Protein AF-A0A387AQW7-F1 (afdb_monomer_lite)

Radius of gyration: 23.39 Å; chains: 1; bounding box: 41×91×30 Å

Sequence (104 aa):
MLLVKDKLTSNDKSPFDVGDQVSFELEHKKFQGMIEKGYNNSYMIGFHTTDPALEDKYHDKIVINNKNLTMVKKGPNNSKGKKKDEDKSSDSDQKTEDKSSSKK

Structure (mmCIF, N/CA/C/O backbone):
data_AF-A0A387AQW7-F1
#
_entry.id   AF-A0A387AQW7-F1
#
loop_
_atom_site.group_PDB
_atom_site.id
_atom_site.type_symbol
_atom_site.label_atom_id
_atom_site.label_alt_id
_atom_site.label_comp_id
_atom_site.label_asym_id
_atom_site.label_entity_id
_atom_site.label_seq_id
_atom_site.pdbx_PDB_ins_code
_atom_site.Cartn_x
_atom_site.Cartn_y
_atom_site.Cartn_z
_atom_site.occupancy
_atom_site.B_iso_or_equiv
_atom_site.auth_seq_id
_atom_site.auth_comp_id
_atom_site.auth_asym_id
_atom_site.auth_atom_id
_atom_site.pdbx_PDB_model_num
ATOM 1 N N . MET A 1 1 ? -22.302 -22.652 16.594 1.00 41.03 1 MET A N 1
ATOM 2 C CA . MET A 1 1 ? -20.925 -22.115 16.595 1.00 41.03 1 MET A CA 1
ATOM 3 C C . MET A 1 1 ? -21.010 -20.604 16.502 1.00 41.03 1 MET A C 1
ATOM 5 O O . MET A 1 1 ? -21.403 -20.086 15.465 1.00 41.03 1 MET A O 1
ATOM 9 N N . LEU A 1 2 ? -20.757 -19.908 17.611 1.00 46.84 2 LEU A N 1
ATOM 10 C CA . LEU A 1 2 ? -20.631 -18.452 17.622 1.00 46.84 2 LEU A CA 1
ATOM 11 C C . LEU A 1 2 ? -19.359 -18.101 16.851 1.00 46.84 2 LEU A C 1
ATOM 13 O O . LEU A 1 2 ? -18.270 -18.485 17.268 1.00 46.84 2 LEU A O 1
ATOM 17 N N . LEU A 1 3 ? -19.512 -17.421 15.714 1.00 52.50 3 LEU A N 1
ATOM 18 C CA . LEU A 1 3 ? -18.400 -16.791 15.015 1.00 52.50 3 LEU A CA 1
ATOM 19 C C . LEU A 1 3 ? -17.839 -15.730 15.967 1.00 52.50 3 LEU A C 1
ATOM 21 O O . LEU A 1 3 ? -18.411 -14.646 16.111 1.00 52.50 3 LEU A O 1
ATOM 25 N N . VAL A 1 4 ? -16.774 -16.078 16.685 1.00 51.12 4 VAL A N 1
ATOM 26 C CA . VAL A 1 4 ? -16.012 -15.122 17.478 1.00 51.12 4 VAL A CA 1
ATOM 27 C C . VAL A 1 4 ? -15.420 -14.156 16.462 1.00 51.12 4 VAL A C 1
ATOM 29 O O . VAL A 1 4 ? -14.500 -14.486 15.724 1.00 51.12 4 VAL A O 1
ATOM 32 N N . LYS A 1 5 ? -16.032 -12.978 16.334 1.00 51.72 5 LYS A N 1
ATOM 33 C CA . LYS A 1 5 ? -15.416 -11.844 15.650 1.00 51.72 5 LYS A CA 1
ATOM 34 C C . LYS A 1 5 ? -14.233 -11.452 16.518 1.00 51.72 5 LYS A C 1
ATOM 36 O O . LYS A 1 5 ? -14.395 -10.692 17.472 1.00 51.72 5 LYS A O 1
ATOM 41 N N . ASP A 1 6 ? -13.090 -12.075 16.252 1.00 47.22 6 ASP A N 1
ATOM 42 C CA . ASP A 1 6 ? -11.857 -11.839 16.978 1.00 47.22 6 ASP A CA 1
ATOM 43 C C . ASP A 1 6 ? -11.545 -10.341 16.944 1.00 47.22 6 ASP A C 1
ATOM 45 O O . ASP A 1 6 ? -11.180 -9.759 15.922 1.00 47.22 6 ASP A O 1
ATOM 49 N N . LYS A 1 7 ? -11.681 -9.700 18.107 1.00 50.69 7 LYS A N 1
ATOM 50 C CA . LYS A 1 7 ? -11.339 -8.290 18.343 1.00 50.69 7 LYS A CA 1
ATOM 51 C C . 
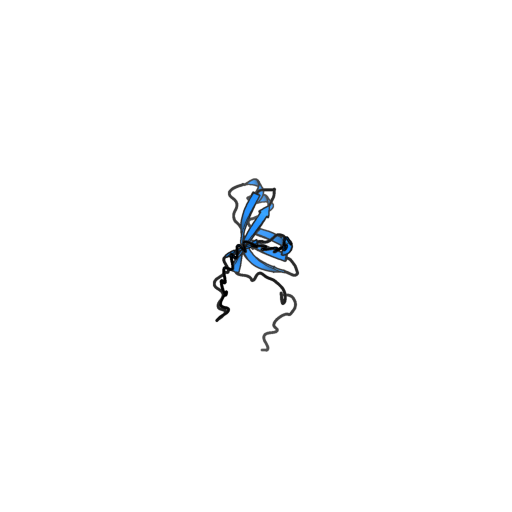LYS A 1 7 ? -9.833 -8.010 18.221 1.00 50.69 7 LYS A C 1
ATOM 53 O O . LYS A 1 7 ? -9.385 -6.924 18.557 1.00 50.69 7 LYS A O 1
ATOM 58 N N . LEU A 1 8 ? -9.040 -8.978 17.760 1.00 48.19 8 LEU A N 1
ATOM 59 C CA . LEU A 1 8 ? -7.608 -8.835 17.492 1.00 48.19 8 LEU A CA 1
ATOM 60 C C . LEU A 1 8 ? -7.328 -8.278 16.089 1.00 48.19 8 LEU A C 1
ATOM 62 O O . LEU A 1 8 ? -6.223 -7.813 15.829 1.00 48.19 8 LEU A O 1
ATOM 66 N N . THR A 1 9 ? -8.330 -8.269 15.205 1.00 49.66 9 THR A N 1
ATOM 67 C CA . THR A 1 9 ? -8.264 -7.634 13.877 1.00 49.66 9 THR A CA 1
ATOM 68 C C . THR A 1 9 ? -9.259 -6.486 13.726 1.00 49.66 9 THR A C 1
ATOM 70 O O . THR A 1 9 ? -9.423 -5.959 12.627 1.00 49.66 9 THR A O 1
ATOM 73 N N . SER A 1 10 ? -9.960 -6.110 14.804 1.00 47.66 10 SER A N 1
ATOM 74 C CA . SER A 1 10 ? -10.957 -5.037 14.768 1.00 47.66 10 SER A CA 1
ATOM 75 C C . SER A 1 10 ? -10.255 -3.694 14.662 1.00 47.66 10 SER A C 1
ATOM 77 O O . SER A 1 10 ? -9.772 -3.106 15.626 1.00 47.66 10 SER A O 1
ATOM 79 N N . ASN A 1 11 ? -10.178 -3.237 13.425 1.00 53.62 11 ASN A N 1
ATOM 80 C CA . ASN A 1 11 ? -9.637 -1.959 13.033 1.00 53.62 11 ASN A CA 1
ATOM 81 C C . ASN A 1 11 ? -10.772 -0.918 13.147 1.00 53.62 11 ASN A C 1
ATOM 83 O O . ASN A 1 11 ? -11.134 -0.242 12.195 1.00 53.62 11 ASN A O 1
ATOM 87 N N . ASP A 1 12 ? -11.394 -0.819 14.333 1.00 55.44 12 ASP A N 1
ATOM 88 C CA . ASP A 1 12 ? -12.615 -0.020 14.590 1.00 55.44 12 ASP A CA 1
ATOM 89 C C . ASP A 1 12 ? -12.443 1.490 14.298 1.00 55.44 12 ASP A C 1
ATOM 91 O O . ASP A 1 12 ? -13.399 2.262 14.357 1.00 55.44 12 ASP A O 1
ATOM 95 N N . LYS A 1 13 ? -11.216 1.936 13.998 1.00 57.94 13 LYS A N 1
ATOM 96 C CA . LYS A 1 13 ? -10.869 3.326 13.672 1.00 57.94 13 LYS A CA 1
ATOM 97 C C . LYS A 1 13 ? -9.992 3.464 12.433 1.00 57.94 13 LYS A C 1
ATOM 99 O O . LYS A 1 13 ? -9.429 4.537 12.213 1.00 57.94 13 LYS A O 1
ATOM 104 N N . SER A 1 14 ? -9.817 2.411 11.644 1.00 64.56 14 SER A N 1
ATOM 105 C CA . SER A 1 14 ? -9.015 2.557 10.447 1.00 64.56 14 SER A CA 1
ATOM 106 C C . SER A 1 14 ? -9.750 3.209 9.293 1.00 64.56 14 SER A C 1
ATOM 108 O O . SER A 1 14 ? -10.885 2.837 9.010 1.00 64.56 14 SER A O 1
ATOM 110 N N . PRO A 1 15 ? -9.071 4.085 8.537 1.00 73.94 15 PRO A N 1
ATOM 111 C CA . PRO A 1 15 ? -9.619 4.615 7.297 1.00 73.94 15 PRO A CA 1
ATOM 112 C C . PRO A 1 15 ? -9.603 3.616 6.125 1.00 73.94 15 PRO A C 1
ATOM 114 O O . PRO A 1 15 ? -10.212 3.923 5.102 1.00 73.94 15 PRO A O 1
ATOM 117 N N . PHE A 1 16 ? -8.927 2.464 6.249 1.00 83.75 16 PHE A N 1
ATOM 118 C CA . PHE A 1 16 ? -8.744 1.480 5.174 1.00 83.75 16 PHE A CA 1
ATOM 119 C C . PHE A 1 16 ? -9.190 0.074 5.577 1.00 83.75 16 PHE A C 1
ATOM 121 O O . PHE A 1 16 ? -8.930 -0.349 6.709 1.00 83.75 16 PHE A O 1
ATOM 128 N N . ASP A 1 17 ? -9.755 -0.653 4.613 1.00 83.38 17 ASP A N 1
ATOM 129 C CA . ASP A 1 17 ? -10.175 -2.047 4.744 1.00 83.38 17 ASP A CA 1
ATOM 130 C C . ASP A 1 17 ? -9.377 -2.989 3.825 1.00 83.38 17 ASP A C 1
ATOM 132 O O . ASP A 1 17 ? -8.730 -2.584 2.858 1.00 83.38 17 ASP A O 1
ATOM 136 N N . VAL A 1 18 ? -9.419 -4.288 4.134 1.00 86.69 18 VAL A N 1
ATOM 137 C CA . VAL A 1 18 ? -8.837 -5.329 3.272 1.00 86.69 18 VAL A CA 1
ATOM 138 C C . VAL A 1 18 ? -9.548 -5.327 1.916 1.00 86.69 18 VAL A C 1
ATOM 140 O O . VAL A 1 18 ? -10.776 -5.341 1.856 1.00 86.69 18 VAL A O 1
ATOM 143 N N . GLY A 1 19 ? -8.772 -5.324 0.831 1.00 85.56 19 GLY A N 1
ATOM 144 C CA . GLY A 1 19 ? -9.271 -5.184 -0.539 1.00 85.56 19 GLY A CA 1
ATOM 145 C C . GLY A 1 19 ? -9.323 -3.744 -1.060 1.00 85.56 19 GLY A C 1
ATOM 146 O O . GLY A 1 19 ? -9.637 -3.550 -2.235 1.00 85.56 19 GLY A O 1
ATOM 147 N N . ASP A 1 20 ? -8.999 -2.738 -0.239 1.00 86.69 20 ASP A N 1
ATOM 148 C CA . ASP A 1 20 ? -8.796 -1.374 -0.727 1.00 86.69 20 ASP A CA 1
ATOM 149 C C . ASP A 1 20 ? -7.462 -1.241 -1.471 1.00 86.69 20 ASP A C 1
ATOM 151 O O . ASP A 1 20 ? -6.437 -1.813 -1.084 1.00 8
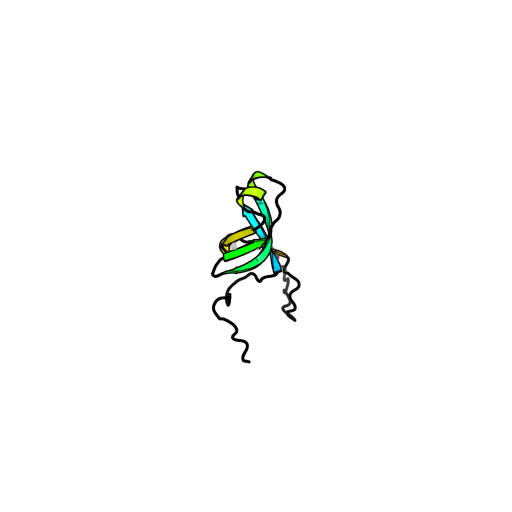6.69 20 ASP A O 1
ATOM 155 N N . GLN A 1 21 ? -7.475 -0.426 -2.527 1.00 90.12 21 GLN A N 1
ATOM 156 C CA . GLN A 1 21 ? -6.278 -0.047 -3.260 1.00 90.12 21 GLN A CA 1
ATOM 157 C C . GLN A 1 21 ? -5.719 1.251 -2.677 1.00 90.12 21 GLN A C 1
ATOM 159 O O . GLN A 1 21 ? -6.375 2.303 -2.655 1.00 90.12 21 GLN A O 1
ATOM 164 N N . VAL A 1 22 ? -4.472 1.180 -2.231 1.00 90.62 22 VAL A N 1
ATOM 165 C CA . VAL A 1 22 ? -3.759 2.274 -1.575 1.00 90.62 22 VAL A CA 1
ATOM 166 C C . VAL A 1 22 ? -2.473 2.596 -2.320 1.00 90.62 22 VAL A C 1
ATOM 168 O O . VAL A 1 22 ? -1.886 1.745 -2.988 1.00 90.62 22 VAL A O 1
ATOM 171 N N . SER A 1 23 ? -2.035 3.844 -2.205 1.00 91.62 23 SER A N 1
ATOM 172 C CA . SER A 1 23 ? -0.711 4.285 -2.612 1.00 91.62 23 SER A CA 1
ATOM 173 C C . SER A 1 23 ? 0.156 4.535 -1.392 1.00 91.62 23 SER A C 1
ATOM 175 O O . SER A 1 23 ? -0.316 4.946 -0.328 1.00 91.62 23 SER A O 1
ATOM 177 N N . PHE A 1 24 ? 1.440 4.265 -1.565 1.00 90.56 24 PHE A N 1
ATOM 178 C CA . PHE A 1 24 ? 2.456 4.430 -0.544 1.00 90.56 24 PHE A CA 1
ATOM 179 C C . PHE A 1 24 ? 3.772 4.849 -1.187 1.00 90.56 24 PHE A C 1
ATOM 181 O O . PHE A 1 24 ? 3.975 4.679 -2.390 1.00 90.56 24 PHE A O 1
ATOM 188 N N . GLU A 1 25 ? 4.664 5.416 -0.385 1.00 89.44 25 GLU A N 1
ATOM 189 C CA . GLU A 1 25 ? 6.001 5.797 -0.822 1.00 89.44 25 GLU A CA 1
ATOM 190 C C . GLU A 1 25 ? 7.025 4.813 -0.257 1.00 89.44 25 GLU A C 1
ATOM 192 O O . GLU A 1 25 ? 7.031 4.529 0.942 1.00 89.44 25 GLU A O 1
ATOM 197 N N . LEU A 1 26 ? 7.870 4.277 -1.132 1.00 86.44
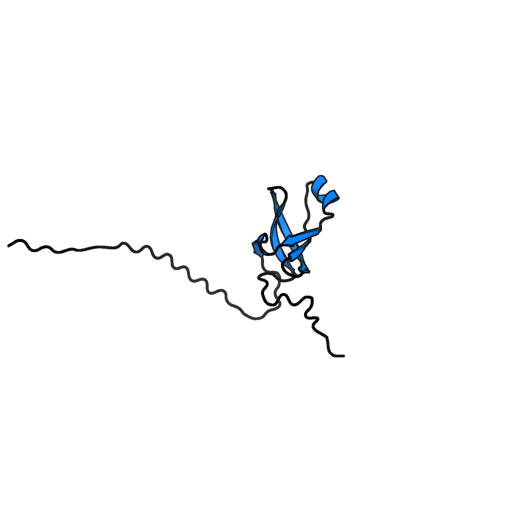 26 LEU A N 1
ATOM 198 C CA . LEU A 1 26 ? 8.948 3.357 -0.800 1.00 86.44 26 LEU A CA 1
ATOM 199 C C . LEU A 1 26 ? 10.213 3.815 -1.524 1.00 86.44 26 LEU A C 1
ATOM 201 O O . LEU A 1 26 ? 10.189 4.003 -2.736 1.00 86.44 26 LEU A O 1
ATOM 205 N N . GLU A 1 27 ? 11.300 4.029 -0.780 1.00 83.88 27 GLU A N 1
ATOM 206 C CA . GLU A 1 27 ? 12.589 4.494 -1.326 1.00 83.88 27 GLU A CA 1
ATOM 207 C C . GLU A 1 27 ? 12.442 5.708 -2.275 1.00 83.88 27 GLU A C 1
ATOM 209 O O . GLU A 1 27 ? 13.018 5.751 -3.359 1.00 83.88 27 GLU A O 1
ATOM 214 N N . HIS A 1 28 ? 11.632 6.698 -1.868 1.00 85.25 28 HIS A N 1
ATOM 215 C CA . HIS A 1 28 ? 11.308 7.919 -2.630 1.00 85.25 28 HIS A CA 1
ATOM 216 C C . HIS A 1 28 ? 10.529 7.710 -3.940 1.00 85.25 28 HIS A C 1
ATOM 218 O O . HIS A 1 28 ? 10.351 8.643 -4.726 1.00 85.25 28 HIS A O 1
ATOM 224 N N . LYS A 1 29 ? 10.031 6.497 -4.186 1.00 85.75 29 LYS A N 1
ATOM 225 C CA . LYS A 1 29 ? 9.162 6.169 -5.318 1.00 85.75 29 LYS A CA 1
ATOM 226 C C . LYS A 1 29 ? 7.748 5.897 -4.810 1.00 85.75 29 LYS A C 1
ATOM 228 O O . LYS A 1 29 ? 7.547 5.277 -3.768 1.00 85.75 29 LYS A O 1
ATOM 233 N N . LYS A 1 30 ? 6.742 6.361 -5.552 1.00 88.94 30 LYS A N 1
ATOM 234 C CA . LYS A 1 30 ? 5.333 6.094 -5.236 1.00 88.94 30 LYS A CA 1
ATOM 235 C C . LYS A 1 30 ? 4.903 4.785 -5.880 1.00 88.94 30 LYS A C 1
ATOM 237 O O . LYS A 1 30 ? 4.986 4.645 -7.097 1.00 88.94 30 LYS A O 1
ATOM 242 N N . PHE A 1 31 ? 4.386 3.877 -5.068 1.00 89.62 31 PHE A N 1
ATOM 243 C CA . PHE A 1 31 ? 3.835 2.601 -5.496 1.00 89.62 31 PHE A CA 1
ATOM 244 C C . PHE A 1 31 ? 2.357 2.514 -5.148 1.00 89.62 31 PHE A C 1
ATOM 246 O O . PHE A 1 31 ? 1.827 3.279 -4.337 1.00 89.62 31 PHE A O 1
ATOM 253 N N . GLN A 1 32 ? 1.683 1.577 -5.800 1.00 91.12 32 GLN A N 1
ATOM 254 C CA . GLN A 1 32 ? 0.298 1.242 -5.524 1.00 91.12 32 GLN A CA 1
ATOM 255 C C . GLN A 1 32 ? 0.197 -0.248 -5.256 1.00 91.12 32 GLN A C 1
ATOM 257 O O . GLN A 1 32 ? 0.880 -1.048 -5.892 1.00 91.12 32 GLN A O 1
ATOM 262 N N . GLY A 1 33 ? -0.680 -0.608 -4.332 1.00 91.00 33 GLY A N 1
ATOM 263 C CA . GLY A 1 33 ? -0.952 -1.996 -4.016 1.00 91.00 33 GLY A CA 1
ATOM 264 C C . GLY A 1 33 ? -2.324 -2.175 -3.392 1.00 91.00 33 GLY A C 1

········

> **Work to complete**
Repeat only the stretch of data above that runs from the line with "ATOM 136 N N" to the line with "ATOM 157 C C". Keep both end lines; exclude pictures.

> **Answer section**
ATOM 136 N N . VAL A 1 18 ? -9.419 -4.288 4.134 1.00 86.69 18 VAL A N 1
ATOM 137 C CA . VAL A 1 18 ? -8.837 -5.329 3.272 1.00 86.69 18 VAL A CA 1
ATOM 138 C C . VAL A 1 18 ? -9.548 -5.327 1.916 1.00 86.69 18 VAL A C 1
ATOM 140 O O . VAL A 1 18 ? -10.776 -5.341 1.856 1.00 86.69 18 VAL A O 1
ATOM 143 N N . GLY A 1 19 ? -8.772 -5.324 0.831 1.00 85.56 19 GLY A N 1
ATOM 144 C CA . GLY A 1 19 ? -9.271 -5.184 -0.539 1.00 85.56 19 GLY A CA 1
ATOM 145 C C . GLY A 1 19 ? -9.323 -3.744 -1.060 1.00 85.56 19 GLY A C 1
ATOM 146 O O . GLY A 1 19 ? -9.637 -3.550 -2.235 1.00 85.56 19 GLY A O 1
ATOM 147 N N . ASP A 1 20 ? -8.999 -2.738 -0.239 1.00 86.69 20 ASP A N 1
ATOM 148 C CA . ASP A 1 20 ? -8.796 -1.374 -0.727 1.00 86.69 20 ASP A CA 1
ATOM 149 C C . ASP A 1 20 ? -7.462 -1.241 -1.471 1.00 86.69 20 ASP A C 1
ATOM 151 O O . ASP A 1 20 ? -6.437 -1.813 -1.084 1.00 8
6.69 20 ASP A O 1
ATOM 155 N N . GLN A 1 21 ? -7.475 -0.426 -2.527 1.00 90.12 21 GLN A N 1
ATOM 156 C CA . GLN A 1 21 ? -6.278 -0.047 -3.260 1.00 90.12 21 GLN A CA 1
ATOM 157 C C . GLN A 1 21 ? -5.719 1.251 -2.677 1.00 90.12 21 GLN A C 1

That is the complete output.